Closed atdservicebot closed 5 years ago
Server ran out of space again today. I cleared sent XMLs and old backup CSVs. Issue resolved.
@sergiogcx lots of easy fixes for this, i know. would you take a look as your time allows?
Definitely. It would be great to find out how you are monitoring the server status.
In the mean time, we could set up a cron to upload old xml/csv files to s3, and to clear the disk.
I am thinking we could set up the same cron job with CloudWatch or SNS alarms, or set up something more sophisticated such as Zabbix or Zenoss (there are containers ready-to-go)
@sergiogcx longer term, I know we want to use a monitoring service, but I've changed the scope of this issue to address near-term concerns.

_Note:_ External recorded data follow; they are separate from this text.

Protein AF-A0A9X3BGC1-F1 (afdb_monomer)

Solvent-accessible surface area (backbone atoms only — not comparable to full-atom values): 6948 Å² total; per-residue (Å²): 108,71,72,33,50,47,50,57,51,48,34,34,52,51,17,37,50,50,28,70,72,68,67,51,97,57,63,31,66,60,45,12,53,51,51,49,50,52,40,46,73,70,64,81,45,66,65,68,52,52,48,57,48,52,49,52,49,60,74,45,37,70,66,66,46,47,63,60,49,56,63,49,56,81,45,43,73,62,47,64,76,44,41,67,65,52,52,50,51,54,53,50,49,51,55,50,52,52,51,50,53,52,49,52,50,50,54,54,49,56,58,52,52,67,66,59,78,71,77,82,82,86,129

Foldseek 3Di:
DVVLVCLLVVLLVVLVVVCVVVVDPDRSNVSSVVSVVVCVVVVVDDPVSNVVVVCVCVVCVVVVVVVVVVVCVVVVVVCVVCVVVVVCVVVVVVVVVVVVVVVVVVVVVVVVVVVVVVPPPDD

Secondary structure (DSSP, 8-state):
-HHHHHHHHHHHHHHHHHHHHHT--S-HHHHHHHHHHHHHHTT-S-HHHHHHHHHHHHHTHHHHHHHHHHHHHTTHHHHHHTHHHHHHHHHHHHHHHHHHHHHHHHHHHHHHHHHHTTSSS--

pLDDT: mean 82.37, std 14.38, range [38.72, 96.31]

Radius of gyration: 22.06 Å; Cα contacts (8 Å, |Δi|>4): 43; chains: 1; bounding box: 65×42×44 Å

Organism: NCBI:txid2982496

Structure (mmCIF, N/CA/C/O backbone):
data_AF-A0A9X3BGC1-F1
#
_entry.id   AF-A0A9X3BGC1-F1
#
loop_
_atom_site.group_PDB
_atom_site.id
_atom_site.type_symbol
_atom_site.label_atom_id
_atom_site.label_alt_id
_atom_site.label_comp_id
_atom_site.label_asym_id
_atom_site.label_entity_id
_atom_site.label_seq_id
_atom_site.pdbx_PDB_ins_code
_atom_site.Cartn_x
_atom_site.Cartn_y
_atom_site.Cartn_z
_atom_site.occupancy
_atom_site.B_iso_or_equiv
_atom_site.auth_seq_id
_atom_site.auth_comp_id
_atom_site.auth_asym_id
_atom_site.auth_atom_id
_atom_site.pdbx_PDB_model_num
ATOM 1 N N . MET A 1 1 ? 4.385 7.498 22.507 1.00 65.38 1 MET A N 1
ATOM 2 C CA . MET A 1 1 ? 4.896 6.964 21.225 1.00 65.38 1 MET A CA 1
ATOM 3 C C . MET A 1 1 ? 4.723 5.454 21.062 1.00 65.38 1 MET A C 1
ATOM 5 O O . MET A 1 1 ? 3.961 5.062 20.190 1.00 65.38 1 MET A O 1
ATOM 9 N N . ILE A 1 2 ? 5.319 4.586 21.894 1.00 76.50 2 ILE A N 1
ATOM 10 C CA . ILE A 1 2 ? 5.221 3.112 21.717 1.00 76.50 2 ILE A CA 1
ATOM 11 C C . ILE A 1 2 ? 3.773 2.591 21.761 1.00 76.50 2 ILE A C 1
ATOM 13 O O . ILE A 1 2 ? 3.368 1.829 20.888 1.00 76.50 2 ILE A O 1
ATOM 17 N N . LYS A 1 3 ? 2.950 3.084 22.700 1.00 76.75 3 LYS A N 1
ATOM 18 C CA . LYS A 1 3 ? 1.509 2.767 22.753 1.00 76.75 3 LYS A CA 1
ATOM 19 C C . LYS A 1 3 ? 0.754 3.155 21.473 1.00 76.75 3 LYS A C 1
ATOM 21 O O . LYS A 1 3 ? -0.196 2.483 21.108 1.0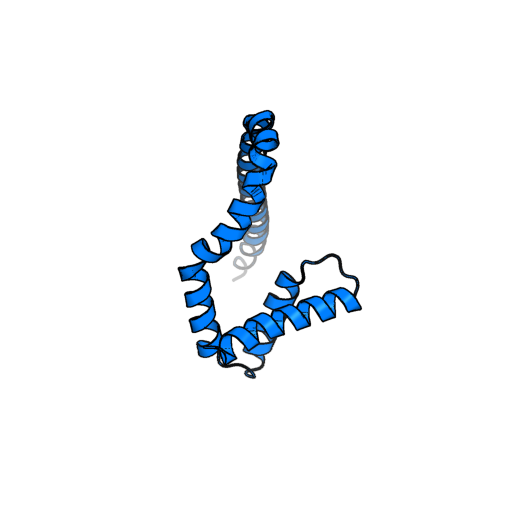0 76.75 3 LYS A O 1
ATOM 26 N N . GLN A 1 4 ? 1.173 4.222 20.792 1.00 81.81 4 GLN A N 1
ATOM 27 C CA . GLN A 1 4 ? 0.526 4.728 19.574 1.00 81.81 4 GLN A CA 1
ATOM 28 C C . GLN A 1 4 ? 0.925 3.894 18.350 1.00 81.81 4 GLN A C 1
ATOM 30 O O . GLN A 1 4 ? 0.061 3.513 17.565 1.00 81.81 4 GLN A O 1
ATOM 35 N N . CYS A 1 5 ? 2.209 3.532 18.239 1.00 82.19 5 CYS A N 1
ATOM 36 C CA . CYS A 1 5 ? 2.678 2.551 17.254 1.00 82.19 5 CYS A CA 1
ATOM 37 C C . CYS A 1 5 ? 1.954 1.212 17.403 1.00 82.19 5 CYS A C 1
ATOM 39 O O . CYS A 1 5 ? 1.499 0.653 16.410 1.00 82.19 5 CYS A O 1
ATOM 41 N N . ALA A 1 6 ? 1.806 0.724 18.638 1.00 85.19 6 ALA A N 1
ATOM 42 C CA . ALA A 1 6 ? 1.115 -0.532 18.913 1.00 85.19 6 ALA A CA 1
ATOM 43 C C . ALA A 1 6 ? -0.356 -0.508 18.466 1.00 85.19 6 ALA A C 1
ATOM 45 O O . ALA A 1 6 ? -0.866 -1.539 18.048 1.00 85.19 6 ALA A O 1
ATOM 46 N N . ILE A 1 7 ? -1.026 0.651 18.491 1.00 85.81 7 ILE A N 1
ATOM 47 C CA . ILE A 1 7 ? -2.402 0.782 17.984 1.00 85.81 7 ILE A CA 1
ATOM 48 C C . ILE A 1 7 ? -2.439 0.628 16.458 1.00 85.81 7 ILE A C 1
ATOM 50 O O . ILE A 1 7 ? -3.262 -0.131 15.953 1.00 85.81 7 ILE A O 1
ATOM 54 N N . ILE A 1 8 ? -1.554 1.307 15.715 1.00 87.19 8 ILE A N 1
ATOM 55 C CA . ILE A 1 8 ? -1.519 1.205 14.243 1.00 87.19 8 ILE A CA 1
ATOM 56 C C . ILE A 1 8 ? -1.108 -0.204 13.805 1.00 87.19 8 ILE A C 1
ATOM 58 O O . ILE A 1 8 ? -1.780 -0.804 12.968 1.00 87.19 8 ILE A O 1
ATOM 62 N N . LEU A 1 9 ? -0.038 -0.747 14.393 1.00 88.25 9 LEU A N 1
ATOM 63 C CA . LEU A 1 9 ? 0.436 -2.096 14.087 1.00 88.25 9 LEU A CA 1
ATOM 64 C C . LEU A 1 9 ? -0.573 -3.158 14.522 1.00 88.25 9 LEU A C 1
ATO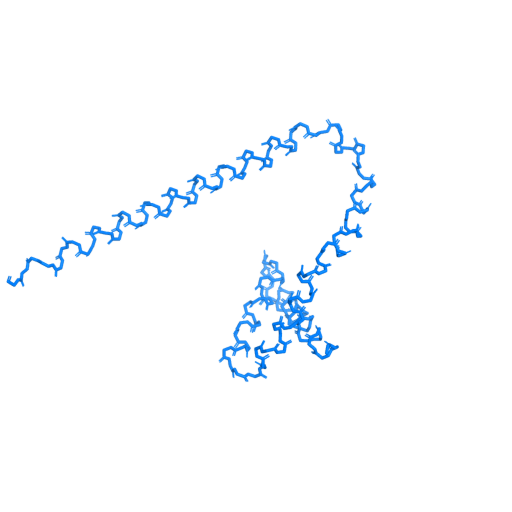M 66 O O . LEU A 1 9 ? -0.866 -4.052 13.745 1.00 88.25 9 LEU A O 1
ATOM 70 N N . GLY A 1 10 ? -1.170 -3.028 15.709 1.00 88.25 10 GLY A N 1
ATOM 71 C CA . GLY A 1 10 ? -2.209 -3.941 16.181 1.00 88.25 10 GLY A CA 1
ATOM 72 C C . GLY A 1 10 ? -3.435 -3.936 15.272 1.00 88.25 10 GLY A C 1
ATOM 73 O O . GLY A 1 10 ? -3.951 -4.995 14.934 1.00 88.25 10 GLY A O 1
ATOM 74 N N . CYS A 1 11 ? -3.860 -2.764 14.797 1.00 86.38 11 CYS A N 1
ATOM 75 C CA . CYS A 1 11 ? -4.944 -2.648 13.825 1.00 86.38 11 CYS A CA 1
ATOM 76 C C . CYS A 1 11 ? -4.602 -3.334 12.490 1.00 86.38 11 CYS A C 1
ATOM 78 O O . CYS A 1 11 ? -5.440 -4.030 11.918 1.00 86.38 11 CYS A O 1
ATOM 80 N N . LEU A 1 12 ? -3.360 -3.188 12.018 1.00 89.19 12 LEU A N 1
ATOM 81 C CA . LEU A 1 12 ? -2.870 -3.876 10.824 1.00 89.19 12 LEU A CA 1
ATOM 82 C C . LEU A 1 12 ? -2.851 -5.399 11.020 1.00 89.19 12 LEU A C 1
ATOM 84 O O . LEU A 1 12 ? -3.343 -6.115 10.155 1.00 89.19 12 LEU A O 1
ATOM 88 N N . THR A 1 13 ? -2.352 -5.887 12.161 1.00 90.25 13 THR A N 1
ATOM 89 C CA . THR A 1 13 ? -2.333 -7.317 12.508 1.00 90.25 13 THR A CA 1
ATOM 90 C C . THR A 1 13 ? -3.743 -7.892 12.594 1.00 90.25 13 THR A C 1
ATOM 92 O O . THR A 1 13 ? -3.988 -8.977 12.080 1.00 90.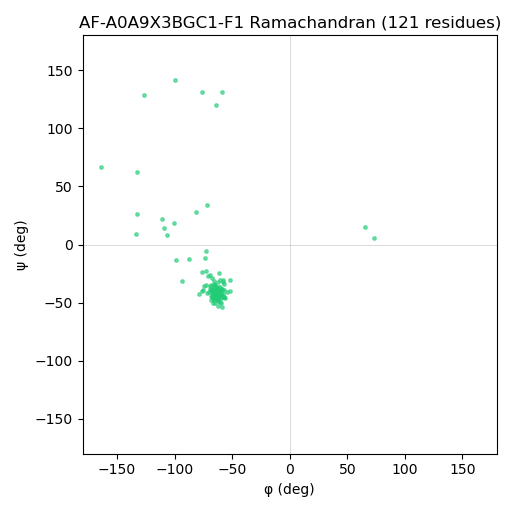25 13 THR A O 1
ATOM 95 N N . ILE A 1 14 ? -4.692 -7.165 13.193 1.00 88.56 14 ILE A N 1
ATOM 96 C CA . ILE A 1 14 ? -6.101 -7.581 13.233 1.00 88.56 14 ILE A CA 1
ATOM 97 C C . ILE A 1 14 ? -6.693 -7.592 11.818 1.00 88.56 14 ILE A C 1
ATOM 99 O O . ILE A 1 14 ? -7.418 -8.518 11.472 1.00 88.56 14 ILE A O 1
ATOM 103 N N . GLY A 1 15 ? -6.368 -6.604 10.980 1.00 86.81 15 GLY A N 1
ATOM 104 C CA . GLY A 1 15 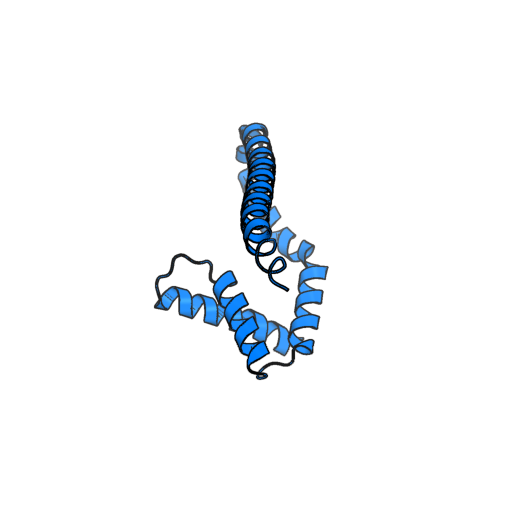? -6.796 -6.576 9.581 1.00 86.81 15 GLY A CA 1
ATOM 105 C C . GLY A 1 15 ? -6.261 -7.757 8.767 1.00 86.81 15 GLY A C 1
ATOM 106 O O . GLY A 1 15 ? -6.999 -8.328 7.970 1.00 86.81 15 GLY A O 1
ATOM 107 N N . GLU A 1 16 ? -5.013 -8.159 9.005 1.00 89.12 16 GLU A N 1
ATOM 108 C CA . GLU A 1 16 ? -4.394 -9.348 8.405 1.00 89.12 16 GLU A CA 1
ATOM 109 C C . GLU A 1 16 ? -5.078 -10.629 8.900 1.00 89.12 16 GLU A C 1
ATOM 111 O O . GLU A 1 16 ? -5.519 -11.444 8.096 1.00 89.12 16 GLU A O 1
ATOM 116 N N . LEU A 1 17 ? -5.321 -10.739 10.210 1.00 88.75 17 LEU A N 1
ATOM 117 C CA . LEU A 1 17 ? -6.059 -11.854 10.801 1.00 88.75 17 LEU A CA 1
ATOM 118 C C . LEU A 1 17 ? -7.460 -11.995 10.175 1.00 88.75 17 LEU A C 1
ATOM 120 O O . LEU A 1 17 ? -7.854 -13.086 9.776 1.00 88.75 17 LEU A O 1
ATOM 124 N N . ILE A 1 18 ? -8.196 -10.890 10.013 1.00 84.88 18 ILE A N 1
ATOM 125 C CA . ILE A 1 18 ? -9.524 -10.881 9.381 1.00 84.88 18 ILE A CA 1
ATOM 126 C C . ILE A 1 18 ? -9.447 -11.310 7.911 1.00 84.88 18 ILE A C 1
ATOM 128 O O . ILE A 1 18 ? -10.298 -12.079 7.461 1.00 84.88 18 ILE A O 1
ATOM 132 N N . VAL A 1 19 ? -8.450 -10.842 7.154 1.00 86.62 19 VAL A N 1
ATOM 133 C CA . VAL A 1 19 ? -8.247 -11.252 5.754 1.00 86.62 19 VAL A CA 1
ATOM 134 C C . VAL A 1 19 ? -7.938 -12.741 5.661 1.00 86.62 19 VAL A C 1
ATOM 136 O O . VAL A 1 19 ? -8.561 -13.438 4.860 1.00 86.62 19 VAL A O 1
ATOM 139 N N . SER A 1 20 ? -7.046 -13.231 6.519 1.00 82.56 20 SER A N 1
ATOM 140 C CA . SER A 1 20 ? -6.670 -14.639 6.602 1.00 82.56 20 SER A CA 1
ATOM 141 C C . SER A 1 20 ? -7.853 -15.540 6.991 1.00 82.56 20 SER A C 1
ATOM 143 O O . SER A 1 20 ? -7.989 -16.629 6.442 1.00 82.56 20 SER A O 1
ATOM 145 N N . LEU A 1 21 ? -8.760 -15.081 7.864 1.00 83.94 21 LEU A N 1
ATOM 146 C CA . LEU A 1 21 ? -9.988 -15.811 8.220 1.00 83.94 21 LEU A CA 1
ATOM 147 C C . LEU A 1 21 ? -11.078 -15.748 7.139 1.00 83.94 21 LEU A C 1
ATOM 149 O O . LEU A 1 21 ? -11.761 -16.740 6.900 1.00 83.94 21 LEU A O 1
ATOM 153 N N . THR A 1 22 ? -11.271 -14.592 6.498 1.00 76.94 22 THR A N 1
ATOM 154 C CA . THR A 1 22 ? -12.375 -14.380 5.541 1.00 76.94 22 THR A CA 1
ATOM 155 C C . THR A 1 22 ? -11.995 -14.808 4.115 1.00 76.94 22 THR A C 1
ATOM 157 O O . THR A 1 22 ? -12.857 -14.904 3.245 1.00 76.94 22 THR A O 1
ATOM 160 N N . GLY A 1 23 ? -10.709 -15.053 3.839 1.00 74.69 23 GLY A N 1
ATOM 161 C CA . GLY A 1 23 ? -10.207 -15.469 2.522 1.00 74.69 23 GLY A CA 1
ATOM 162 C C . GLY A 1 23 ? -10.376 -14.417 1.418 1.00 74.69 23 GLY A C 1
ATOM 163 O O . GLY A 1 23 ? -10.279 -14.727 0.229 1.00 74.69 23 GLY A O 1
ATOM 164 N N . ILE A 1 24 ? -10.659 -13.164 1.781 1.00 76.06 24 ILE A N 1
ATOM 165 C CA . ILE A 1 24 ? -10.904 -12.083 0.824 1.00 76.06 24 ILE A CA 1
ATOM 166 C C . ILE A 1 24 ? -9.566 -11.625 0.227 1.00 76.06 24 ILE A C 1
ATOM 168 O O . ILE A 1 24 ? -8.637 -11.302 0.956 1.00 76.06 24 ILE A O 1
ATOM 172 N N . LYS A 1 25 ? -9.480 -11.504 -1.106 1.00 74.69 25 LYS A N 1
ATOM 173 C CA . LYS A 1 25 ? -8.299 -11.005 -1.851 1.00 74.69 25 LYS A CA 1
ATOM 174 C C . LYS A 1 25 ? -8.051 -9.491 -1.701 1.00 74.69 25 LYS A C 1
ATOM 176 O O . LYS A 1 25 ? -7.648 -8.829 -2.655 1.00 74.69 25 LYS A O 1
ATOM 181 N N . LEU A 1 26 ? -8.346 -8.912 -0.543 1.00 81.38 26 LEU A N 1
ATOM 182 C CA . LEU A 1 26 ? -8.091 -7.501 -0.277 1.00 81.38 26 LEU A CA 1
ATOM 183 C C . LEU A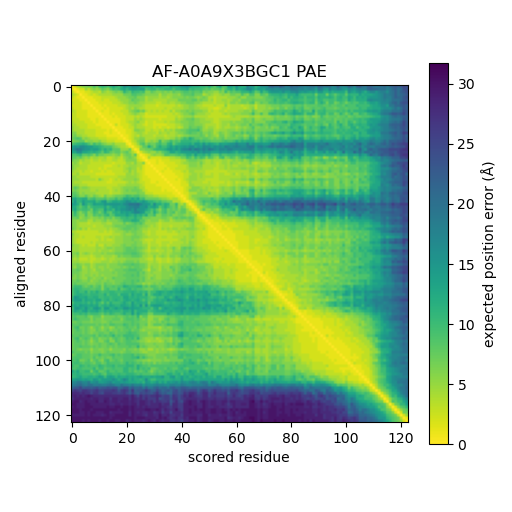 1 26 ? -6.796 -7.360 0.534 1.00 81.38 26 LEU A C 1
ATOM 185 O O . LEU A 1 26 ? -6.553 -8.163 1.433 1.00 81.38 26 LEU A O 1
ATOM 189 N N . PRO A 1 27 ? -5.966 -6.338 0.260 1.00 85.44 27 PRO A N 1
ATOM 190 C CA . PRO A 1 27 ? -4.788 -6.066 1.069 1.00 85.44 27 PRO A CA 1
ATOM 191 C C . PRO A 1 27 ? -5.190 -5.811 2.522 1.00 85.44 27 PRO A C 1
ATOM 193 O O . PRO A 1 27 ? -6.040 -4.957 2.784 1.00 85.44 27 PRO A O 1
ATOM 196 N N . ALA A 1 28 ? -4.515 -6.468 3.466 1.00 86.56 28 ALA A N 1
ATOM 197 C CA . ALA A 1 28 ? -4.735 -6.288 4.904 1.00 86.56 28 ALA A CA 1
ATOM 198 C C . ALA A 1 28 ? -4.679 -4.814 5.349 1.00 86.56 28 ALA A C 1
ATOM 200 O O . ALA A 1 28 ? -5.406 -4.408 6.253 1.00 86.56 28 ALA A O 1
ATOM 201 N N . SER A 1 29 ? -3.883 -3.984 4.661 1.00 89.62 29 SER A N 1
ATOM 202 C CA . SER A 1 29 ? -3.807 -2.536 4.897 1.00 89.62 29 SER A CA 1
ATOM 203 C C . SER A 1 29 ? -5.151 -1.817 4.709 1.00 89.62 29 SER A C 1
ATOM 205 O O . SER A 1 29 ? -5.485 -0.943 5.510 1.00 89.62 29 SER A O 1
ATOM 207 N N . ILE A 1 30 ? -5.963 -2.210 3.718 1.00 91.44 30 ILE A N 1
ATOM 208 C CA . ILE A 1 30 ? -7.287 -1.610 3.491 1.00 91.44 30 ILE A CA 1
ATOM 209 C C . ILE A 1 30 ? -8.230 -1.979 4.640 1.00 91.44 30 ILE A C 1
ATOM 211 O O . ILE A 1 30 ? -8.907 -1.103 5.180 1.00 91.44 30 ILE A O 1
ATOM 215 N N . ILE A 1 31 ? -8.235 -3.250 5.061 1.00 89.44 31 ILE A N 1
ATOM 216 C CA . ILE A 1 31 ? -9.054 -3.708 6.192 1.00 89.44 31 ILE A CA 1
ATOM 217 C C . ILE A 1 31 ? -8.625 -2.988 7.473 1.00 89.44 31 ILE A C 1
ATOM 219 O O . ILE A 1 31 ? -9.477 -2.464 8.185 1.00 89.44 31 ILE A O 1
ATOM 223 N N . GLY A 1 32 ? -7.320 -2.888 7.739 1.00 88.06 32 GLY A N 1
ATOM 224 C CA . GLY A 1 32 ? -6.787 -2.149 8.885 1.00 88.06 32 GLY A CA 1
ATOM 225 C C . GLY A 1 32 ? -7.194 -0.672 8.882 1.00 88.06 32 GLY A C 1
ATOM 226 O O . GLY A 1 32 ? -7.562 -0.131 9.920 1.00 88.06 32 GLY A O 1
ATOM 227 N N . MET A 1 33 ? -7.217 -0.006 7.723 1.00 89.69 33 MET A N 1
ATOM 228 C CA . MET A 1 33 ? -7.683 1.383 7.626 1.00 89.69 33 MET A CA 1
ATOM 229 C C . MET A 1 33 ? -9.177 1.516 7.966 1.00 89.69 33 MET A C 1
ATOM 231 O O . MET A 1 33 ? -9.574 2.437 8.688 1.00 89.69 33 MET A O 1
ATOM 235 N N . ILE A 1 3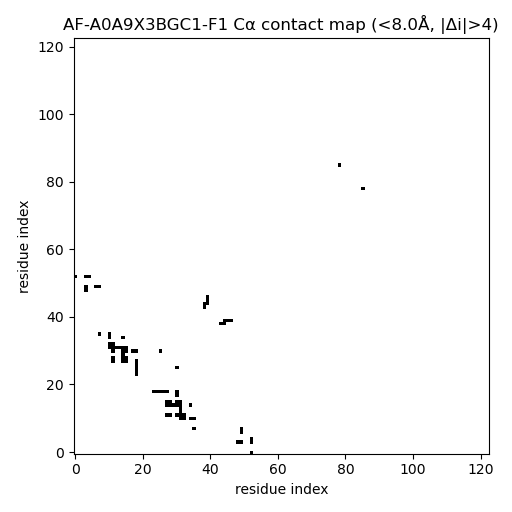4 ? -10.009 0.584 7.488 1.00 90.19 34 ILE A N 1
ATOM 236 C CA . ILE A 1 34 ? -11.446 0.551 7.796 1.00 90.19 34 ILE A CA 1
ATOM 237 C C . ILE A 1 34 ? -11.658 0.270 9.288 1.00 90.19 34 ILE A C 1
ATOM 239 O O . ILE A 1 34 ? -12.407 0.990 9.947 1.00 90.19 34 ILE A O 1
ATOM 243 N N . LEU A 1 35 ? -10.952 -0.716 9.844 1.00 86.62 35 LEU A N 1
ATOM 244 C CA . LEU A 1 35 ? -11.018 -1.086 11.257 1.00 86.62 35 LEU A CA 1
ATOM 245 C C . LEU A 1 35 ? -10.604 0.079 12.168 1.00 86.62 35 LEU A C 1
ATOM 247 O O . LEU A 1 35 ? -11.274 0.362 13.165 1.00 86.62 35 LEU A O 1
ATOM 251 N N . LEU A 1 36 ? -9.540 0.800 11.801 1.00 86.50 36 LEU A N 1
ATOM 252 C CA . LEU A 1 36 ? -9.082 1.988 12.520 1.00 86.50 36 LEU A CA 1
ATOM 253 C C . LEU A 1 36 ? -10.146 3.087 12.490 1.00 86.50 36 LEU A C 1
ATOM 255 O O . LEU A 1 36 ? -10.419 3.715 13.511 1.00 86.50 36 LEU A O 1
ATOM 259 N N . THR A 1 37 ? -10.779 3.284 11.331 1.00 87.50 37 THR A N 1
ATOM 260 C CA . THR A 1 37 ? -11.854 4.266 11.143 1.00 87.50 37 THR A CA 1
ATOM 261 C C . THR A 1 37 ? -13.070 3.935 12.008 1.00 87.50 37 THR A C 1
ATOM 263 O O . THR A 1 37 ? -13.592 4.813 12.695 1.00 87.50 37 THR A O 1
ATOM 266 N N . VAL A 1 38 ? -13.500 2.670 12.026 1.00 87.25 38 VAL A N 1
ATOM 267 C CA . VAL A 1 38 ? -14.609 2.195 12.870 1.00 87.25 38 VAL A CA 1
ATOM 268 C C . VAL A 1 38 ? -14.268 2.344 14.353 1.00 87.25 38 VAL A C 1
ATOM 270 O O . VAL A 1 38 ? -15.086 2.850 15.117 1.00 87.25 38 VAL A O 1
ATOM 273 N N . SER A 1 39 ? -13.047 1.999 14.762 1.00 81.00 39 SER A N 1
ATOM 274 C CA . SER A 1 39 ? -12.612 2.132 16.159 1.00 81.00 39 SER A CA 1
ATOM 275 C C . SER A 1 39 ? -12.530 3.591 16.625 1.00 81.00 39 SER A C 1
ATOM 277 O O . SER A 1 39 ? -12.848 3.891 17.776 1.00 81.00 39 SER A O 1
ATOM 279 N N . LEU A 1 40 ? -12.157 4.516 15.731 1.00 82.56 40 LEU A N 1
ATOM 280 C CA . LEU A 1 40 ? -12.227 5.958 15.990 1.00 82.56 40 LEU A CA 1
ATOM 281 C C . LEU A 1 40 ? -13.677 6.443 16.104 1.00 82.56 40 LEU A C 1
ATOM 283 O O . LEU A 1 40 ? -13.983 7.242 16.986 1.00 82.56 40 LEU A O 1
ATOM 287 N N . ARG A 1 41 ? -14.578 5.953 15.239 1.00 79.88 41 ARG A N 1
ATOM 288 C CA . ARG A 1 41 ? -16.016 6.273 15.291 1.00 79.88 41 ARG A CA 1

Can you find some time to either (1) set up logrotation to remove old files from these locations or (2) setup a simple bash script that does this on a cron schedule?
@johnclary This is done, just needs your review:
For the data
folder:
~/maintenance-scripts/transportation-data-publishing-datacsv.sh
For the xml/sent
folder:
~/maintenance-scripts/transportation-data-publishing-dataxml.sh
For testing, just run (it will only print the files that are going to be deleted):
bash ~/maintenance-scripts/transportation-data-publishing-datacsv.sh
bash ~/maintenance-scripts/transportation-data-publishing-dataxml.sh
Crontab (every day at mid-night, and five after midnight):
sudo crontab -l
0 12 * * * bash (the script path for datacsv will show here)
5 12 * * * bash (the script path for dataxml will show here)
Review, and please edit line 44:
nano +44 ~/maintenance-scripts/transportation-data-publishing-datacsv.sh
nano +44 ~/maintenance-scripts/transportation-data-publishing-dataxml.sh
Remove the comment that prevents actual deletion:
# rm -f $DATA_FILE;
My understanding is that crontab runs from root's home directory, tested the script execution from there and it lists all files to be deleted.
Also: do we care to log the files that have been deleted?
@sergiogcx beautiful. the test ran successfully and i uncommented the rm
statement.
i do not care to log the CSV files, but logging the XMLs makes sense to me. would you just keep a log in /maintenance-scripts
?
We have few processes that write data to our scripting server (
atd-data01
). We do not have any automated cleanup to delete/rotate these files.The locations of concern are:
/home/publisher/atd-data-publishing/transportation-data-publishing/xml/sent
This directory contains files of XML messages that were send to the ESB. We have never had a situation where we need to restore these records .There's no need to keep records that are more than 1 week old.
/home/publisher/atd-data-publishing/transportation-data-publishing/data
This directory contains copies of our Data Tracker records as CSVs. Knack provides a restore service—so these serve as an added precaution. It is very rare that we've needed these, but it does happen. We can remove records that are more than one week old.